Anzahlungen und Studioausstattung
Anzahlungen für Termine
Viele Studios verlangen bei der Terminvereinbarung eine Anzahlung, um Ausfälle abzusichern. Diese Zahlung ist zunächst eine erhaltene Anzahlung und kein vollständiger Umsatz, solange die Tätowierung noch nicht ausgeführt wurde. Die KI erfasst die Anzahlung als eigenen Posten und ordnet sie erst mit der Schlussrechnung dem eigentlichen Umsatz zu, sodass Erlöse nicht zu früh vereinnahmt werden – auch bei mehrteiligen Sitzungen über mehrere Termine.

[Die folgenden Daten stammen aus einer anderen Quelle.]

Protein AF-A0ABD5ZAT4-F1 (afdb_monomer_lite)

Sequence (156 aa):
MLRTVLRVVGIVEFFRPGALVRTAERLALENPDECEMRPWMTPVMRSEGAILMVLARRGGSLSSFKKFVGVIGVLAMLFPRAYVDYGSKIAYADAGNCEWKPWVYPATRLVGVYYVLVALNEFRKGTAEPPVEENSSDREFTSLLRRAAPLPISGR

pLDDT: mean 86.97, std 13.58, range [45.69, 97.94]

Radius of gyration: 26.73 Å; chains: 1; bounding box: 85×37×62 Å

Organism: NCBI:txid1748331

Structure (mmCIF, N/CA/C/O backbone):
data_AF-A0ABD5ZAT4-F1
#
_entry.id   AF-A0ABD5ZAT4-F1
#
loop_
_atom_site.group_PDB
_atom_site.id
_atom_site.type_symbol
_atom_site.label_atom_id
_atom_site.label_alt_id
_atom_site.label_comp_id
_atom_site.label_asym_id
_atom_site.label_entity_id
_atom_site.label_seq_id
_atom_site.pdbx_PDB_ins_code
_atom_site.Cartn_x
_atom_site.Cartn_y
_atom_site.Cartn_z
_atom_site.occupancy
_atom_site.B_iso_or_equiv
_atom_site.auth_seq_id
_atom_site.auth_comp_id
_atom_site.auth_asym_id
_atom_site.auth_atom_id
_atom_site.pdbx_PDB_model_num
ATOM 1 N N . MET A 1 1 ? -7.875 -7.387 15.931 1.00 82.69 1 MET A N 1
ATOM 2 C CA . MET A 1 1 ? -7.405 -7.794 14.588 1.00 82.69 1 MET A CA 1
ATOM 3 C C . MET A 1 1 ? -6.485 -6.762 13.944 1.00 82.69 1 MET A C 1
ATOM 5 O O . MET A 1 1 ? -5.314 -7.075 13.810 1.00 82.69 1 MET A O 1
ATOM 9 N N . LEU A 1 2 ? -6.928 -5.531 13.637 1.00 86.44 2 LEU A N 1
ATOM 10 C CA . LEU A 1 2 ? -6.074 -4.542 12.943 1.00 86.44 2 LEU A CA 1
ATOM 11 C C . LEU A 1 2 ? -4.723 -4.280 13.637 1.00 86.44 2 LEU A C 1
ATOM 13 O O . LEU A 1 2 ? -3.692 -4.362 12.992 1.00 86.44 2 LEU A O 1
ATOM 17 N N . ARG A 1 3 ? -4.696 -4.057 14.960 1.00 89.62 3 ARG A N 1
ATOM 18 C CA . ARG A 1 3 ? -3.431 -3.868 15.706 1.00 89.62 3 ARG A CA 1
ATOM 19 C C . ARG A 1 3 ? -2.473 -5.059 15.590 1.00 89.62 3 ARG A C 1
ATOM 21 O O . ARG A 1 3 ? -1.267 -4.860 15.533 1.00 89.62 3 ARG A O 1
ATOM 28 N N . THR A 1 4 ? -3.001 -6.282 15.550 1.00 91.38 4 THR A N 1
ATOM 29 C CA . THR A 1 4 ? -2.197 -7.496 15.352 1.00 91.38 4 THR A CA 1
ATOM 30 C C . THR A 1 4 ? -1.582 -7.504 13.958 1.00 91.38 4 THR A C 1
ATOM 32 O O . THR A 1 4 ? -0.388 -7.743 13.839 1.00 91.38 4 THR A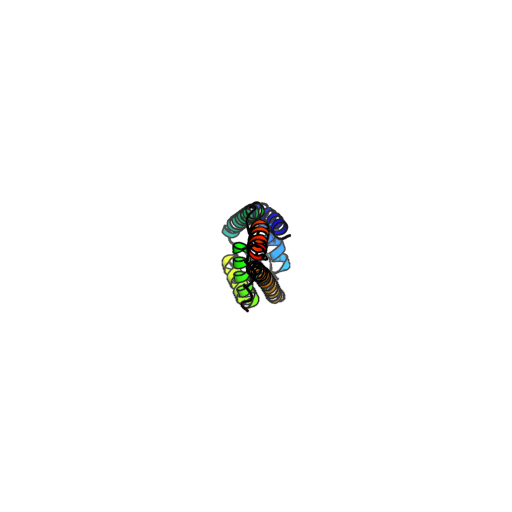 O 1
ATOM 35 N N . VAL A 1 5 ? -2.369 -7.164 12.931 1.00 90.88 5 VAL A N 1
ATOM 36 C CA . VAL A 1 5 ? -1.883 -7.042 11.548 1.00 90.88 5 VAL A CA 1
ATOM 37 C C . VAL A 1 5 ? -0.784 -5.984 11.459 1.00 90.88 5 VAL A C 1
ATOM 39 O O . VAL A 1 5 ? 0.312 -6.305 11.022 1.00 90.88 5 VAL A O 1
ATOM 42 N N . LEU A 1 6 ? -1.024 -4.768 11.969 1.00 91.81 6 LEU A N 1
ATOM 43 C CA . LEU A 1 6 ? -0.026 -3.687 11.978 1.00 91.81 6 LEU A CA 1
ATOM 44 C C . LEU A 1 6 ? 1.262 -4.098 12.701 1.00 91.81 6 LEU A C 1
ATOM 46 O O . LEU A 1 6 ? 2.353 -3.755 12.264 1.00 91.81 6 LEU A O 1
ATOM 50 N N . ARG A 1 7 ? 1.148 -4.853 13.801 1.00 94.19 7 ARG A N 1
ATOM 51 C CA . ARG A 1 7 ? 2.309 -5.356 14.540 1.00 94.19 7 ARG A CA 1
ATOM 52 C C . ARG A 1 7 ? 3.110 -6.359 13.717 1.00 94.19 7 ARG A C 1
ATOM 54 O O . ARG A 1 7 ? 4.326 -6.237 13.661 1.00 94.19 7 ARG A O 1
ATOM 61 N N . VAL A 1 8 ? 2.448 -7.350 13.124 1.00 94.75 8 VAL A N 1
ATOM 62 C CA . VAL A 1 8 ? 3.117 -8.395 12.336 1.00 94.75 8 VAL A CA 1
ATOM 63 C C . VAL A 1 8 ? 3.771 -7.781 11.102 1.00 94.75 8 VAL A C 1
ATOM 65 O O . VAL A 1 8 ? 4.966 -7.973 10.904 1.00 94.75 8 VAL A O 1
ATOM 68 N N . VAL A 1 9 ? 3.021 -6.988 10.332 1.00 92.38 9 VAL A N 1
ATOM 69 C CA . VAL A 1 9 ? 3.533 -6.288 9.144 1.00 92.38 9 VAL A CA 1
ATOM 70 C C . VAL A 1 9 ? 4.695 -5.375 9.527 1.00 92.38 9 VAL A C 1
ATOM 72 O O . VAL A 1 9 ? 5.774 -5.501 8.959 1.00 92.38 9 VAL A O 1
ATOM 75 N N . GLY A 1 10 ? 4.531 -4.554 10.570 1.00 93.75 10 GLY A N 1
ATOM 76 C CA . GLY A 1 10 ? 5.574 -3.628 11.000 1.00 93.75 10 GLY A CA 1
ATOM 77 C C . GLY A 1 10 ? 6.863 -4.313 11.463 1.00 93.75 10 GLY A C 1
ATOM 78 O O . GLY A 1 10 ? 7.951 -3.812 11.195 1.00 93.75 10 GLY A O 1
ATOM 79 N N . ILE A 1 11 ? 6.775 -5.485 12.105 1.00 95.62 11 ILE A N 1
ATOM 80 C CA . ILE A 1 11 ? 7.957 -6.295 12.444 1.00 95.62 11 ILE A CA 1
ATOM 81 C C . ILE A 1 11 ? 8.647 -6.790 11.168 1.00 95.62 11 ILE A C 1
ATOM 83 O O . ILE A 1 11 ? 9.867 -6.675 11.044 1.00 95.62 11 ILE A O 1
ATOM 87 N N . VAL A 1 12 ? 7.889 -7.340 10.219 1.00 94.94 12 VAL A N 1
ATOM 88 C CA . VAL A 1 12 ? 8.457 -7.895 8.983 1.00 94.94 12 VAL A CA 1
ATOM 89 C C . VAL A 1 12 ? 9.127 -6.800 8.148 1.00 94.94 12 VAL A C 1
ATOM 91 O O . VAL A 1 12 ? 10.279 -6.975 7.752 1.00 94.94 12 VAL A O 1
ATOM 94 N N . GLU A 1 13 ? 8.462 -5.662 7.941 1.00 92.69 13 GLU A N 1
ATOM 95 C CA . GLU A 1 13 ? 8.998 -4.521 7.183 1.00 92.69 13 GLU A CA 1
ATOM 96 C C . GLU A 1 13 ? 10.232 -3.903 7.838 1.00 92.69 13 GLU A C 1
ATOM 98 O O . GLU A 1 13 ? 11.193 -3.560 7.152 1.00 92.69 13 GLU A O 1
ATOM 103 N N . PHE A 1 14 ? 10.256 -3.809 9.168 1.00 95.31 14 PHE A N 1
ATOM 104 C CA . PHE A 1 14 ? 11.393 -3.231 9.875 1.00 95.31 14 PHE A CA 1
ATOM 105 C C . PHE A 1 14 ? 12.643 -4.118 9.793 1.00 95.31 14 PHE A C 1
ATOM 107 O O . PHE A 1 14 ? 13.739 -3.643 9.486 1.00 95.31 14 PHE A O 1
ATOM 114 N N . PHE A 1 15 ? 12.497 -5.419 10.059 1.00 95.62 15 PHE A N 1
ATOM 115 C CA . PHE A 1 15 ? 13.648 -6.319 10.150 1.00 95.62 15 PHE A CA 1
ATOM 116 C C . PHE A 1 15 ? 14.069 -6.900 8.803 1.00 95.62 15 PHE A C 1
ATOM 118 O O . PHE A 1 15 ? 15.264 -7.095 8.570 1.00 95.62 15 PHE A O 1
ATOM 125 N N . ARG A 1 16 ? 13.119 -7.204 7.915 1.00 94.31 16 ARG A N 1
ATOM 126 C CA . ARG A 1 16 ? 13.392 -7.876 6.637 1.00 94.31 16 ARG A CA 1
ATOM 127 C C . ARG A 1 16 ? 12.632 -7.249 5.462 1.00 94.31 16 ARG A C 1
ATOM 129 O O . ARG A 1 16 ? 11.963 -7.982 4.729 1.00 94.31 16 ARG A O 1
ATOM 136 N N . PRO A 1 17 ? 12.812 -5.939 5.199 1.00 91.62 17 PRO A N 1
ATOM 137 C CA . PRO A 1 17 ? 12.137 -5.266 4.088 1.00 91.62 17 PRO A CA 1
ATOM 138 C C . PRO A 1 17 ? 12.448 -5.946 2.750 1.00 91.62 17 PRO A C 1
ATOM 140 O O . PRO A 1 17 ? 11.538 -6.301 2.013 1.00 91.62 17 PRO A O 1
ATOM 143 N N . GLY A 1 18 ? 13.719 -6.271 2.482 1.00 91.50 18 GLY A N 1
ATOM 144 C CA . GLY A 1 18 ? 14.108 -6.911 1.221 1.00 91.50 18 GLY A CA 1
ATOM 145 C C . GLY A 1 18 ? 13.527 -8.314 1.009 1.00 91.50 18 GLY A C 1
ATOM 146 O O . GLY A 1 18 ? 13.319 -8.719 -0.127 1.00 91.50 18 GLY A O 1
ATOM 147 N N . ALA A 1 19 ? 13.241 -9.074 2.073 1.00 91.75 19 ALA A N 1
ATOM 148 C CA . ALA A 1 19 ? 12.583 -10.375 1.916 1.00 91.75 19 ALA A CA 1
ATOM 149 C C . ALA A 1 19 ? 11.103 -10.211 1.539 1.00 91.75 19 ALA A C 1
ATOM 151 O O . ALA A 1 19 ? 10.592 -10.981 0.726 1.00 91.75 19 ALA A O 1
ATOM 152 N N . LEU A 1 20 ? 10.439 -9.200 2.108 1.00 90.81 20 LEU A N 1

Studioausstattung über AfA abschreiben
Liegen, Sterilisatoren, Lichttechnik und Einrichtung sind Anlagevermögen und werden über die Anlagenbuchhaltung mit laufender AfA-Berechnung geführt statt sofort als Aufwand verbucht. Das liefert die korrekten Werte für Bilanz und Anlagenspiegel und verhindert, dass größere Anschaffungen die Gewinnermittlung eines einzelnen Monats verzerren oder den Vorjahresvergleich in der BWA verfälschen. Geringwertige Wirtschaftsgüter wie einzelne Werkzeuge lassen sich davon getrennt nach den jeweils geltenden GWG-Regeln erfassen.
So läuft die Kontierung im Studio ab
- Kassentagesabschluss und Anzahlungen werden erfasst
- Materialrechnungen werden per Foto oder PDF hochgeladen
- Die KI schlägt Konto und Steuerschlüssel vor, inklusive Behandlung von Anzahlungen
- Sie prüfen den Vorschlag und bestätigen ihn
- Die Buchung wird GoBD-konform festgeschrieben – Korrekturen nur per Storno
- Die Schlussrechnung löst die Anzahlung auf und weist den vollen Umsatz aus
Typische Stolperstellen im Tattoo-Studio
- Terminanzahlungen werden sofort als Umsatz statt als erhaltene Anzahlung gebucht
- Sterilisationsgeräte werden als Sofortaufwand statt als abzuschreibendes Anlagevermögen erfasst
- Kassendifferenzen werden ausgeglichen statt dokumentiert
- Pflegeprodukt-Verkauf und Tätowierumsatz landen auf demselben Erlöskonto
- Mehrteilige Sitzungen über Monate werden ohne laufende Zuordnung zur ursprünglichen Anzahlung gebucht
Häufige Fragen
Muss ich Anzahlungen für Termine separat verbuchen?
Ja, eine Anzahlung ist zunächst eine erhaltene Anzahlung und kein Umsatz. Erst mit der Schlussrechnung nach der Tätowierung wird sie dem Umsatz zugeordnet, auch wenn die Sitzung über mehrere Termine läuft.
Welcher Umsatzsteuersatz gilt für Tätowierungen?
Tätowierungen und Piercings unterliegen dem Regelsteuersatz von 19 %, unabhängig von Größe oder Dauer der Sitzung.
Wie werden Sterilisatoren und Liegen steuerlich behandelt?
Als Anlagevermögen laufen sie über die Anlagenbuchhaltung mit laufender AfA-Berechnung, statt als sofortiger Aufwand gebucht zu werden. Das liefert die korrekten Werte für Bilanz und Anlagenspiegel über die gesamte Nutzungsdauer.
Brauche ich ein Kassenbuch, wenn die meisten Kunden bar zahlen?
Ja, bei erheblichen Barumsätzen ist ein GoBD-konformes, tagesaktuelles Kassenbuch die Grundlage, um bei einer Kassen-Nachschau formell nicht angreifbar zu sein. Auch Kassendifferenzen sollten dabei dokumentiert statt stillschweigend ausgeglichen werden.
Werden Materialkosten für Farben und Nadeln automatisch erkannt?
Die KI schlägt anhand von Beleg und Lieferant das passende Materialaufwandskonto vor, Sie prüfen und bestätigen die Zuordnung. Wiederkehrende Lieferanten werden dabei zunehmend zuverlässig vorkontiert.
Kann mein Steuerberater die Daten weiterverwenden?
Ja, SuSa und Buchungsstapel stehen im DATEV-Format bereit, sodass Ihr Steuerberater ohne Medienbruch weiterarbeitet.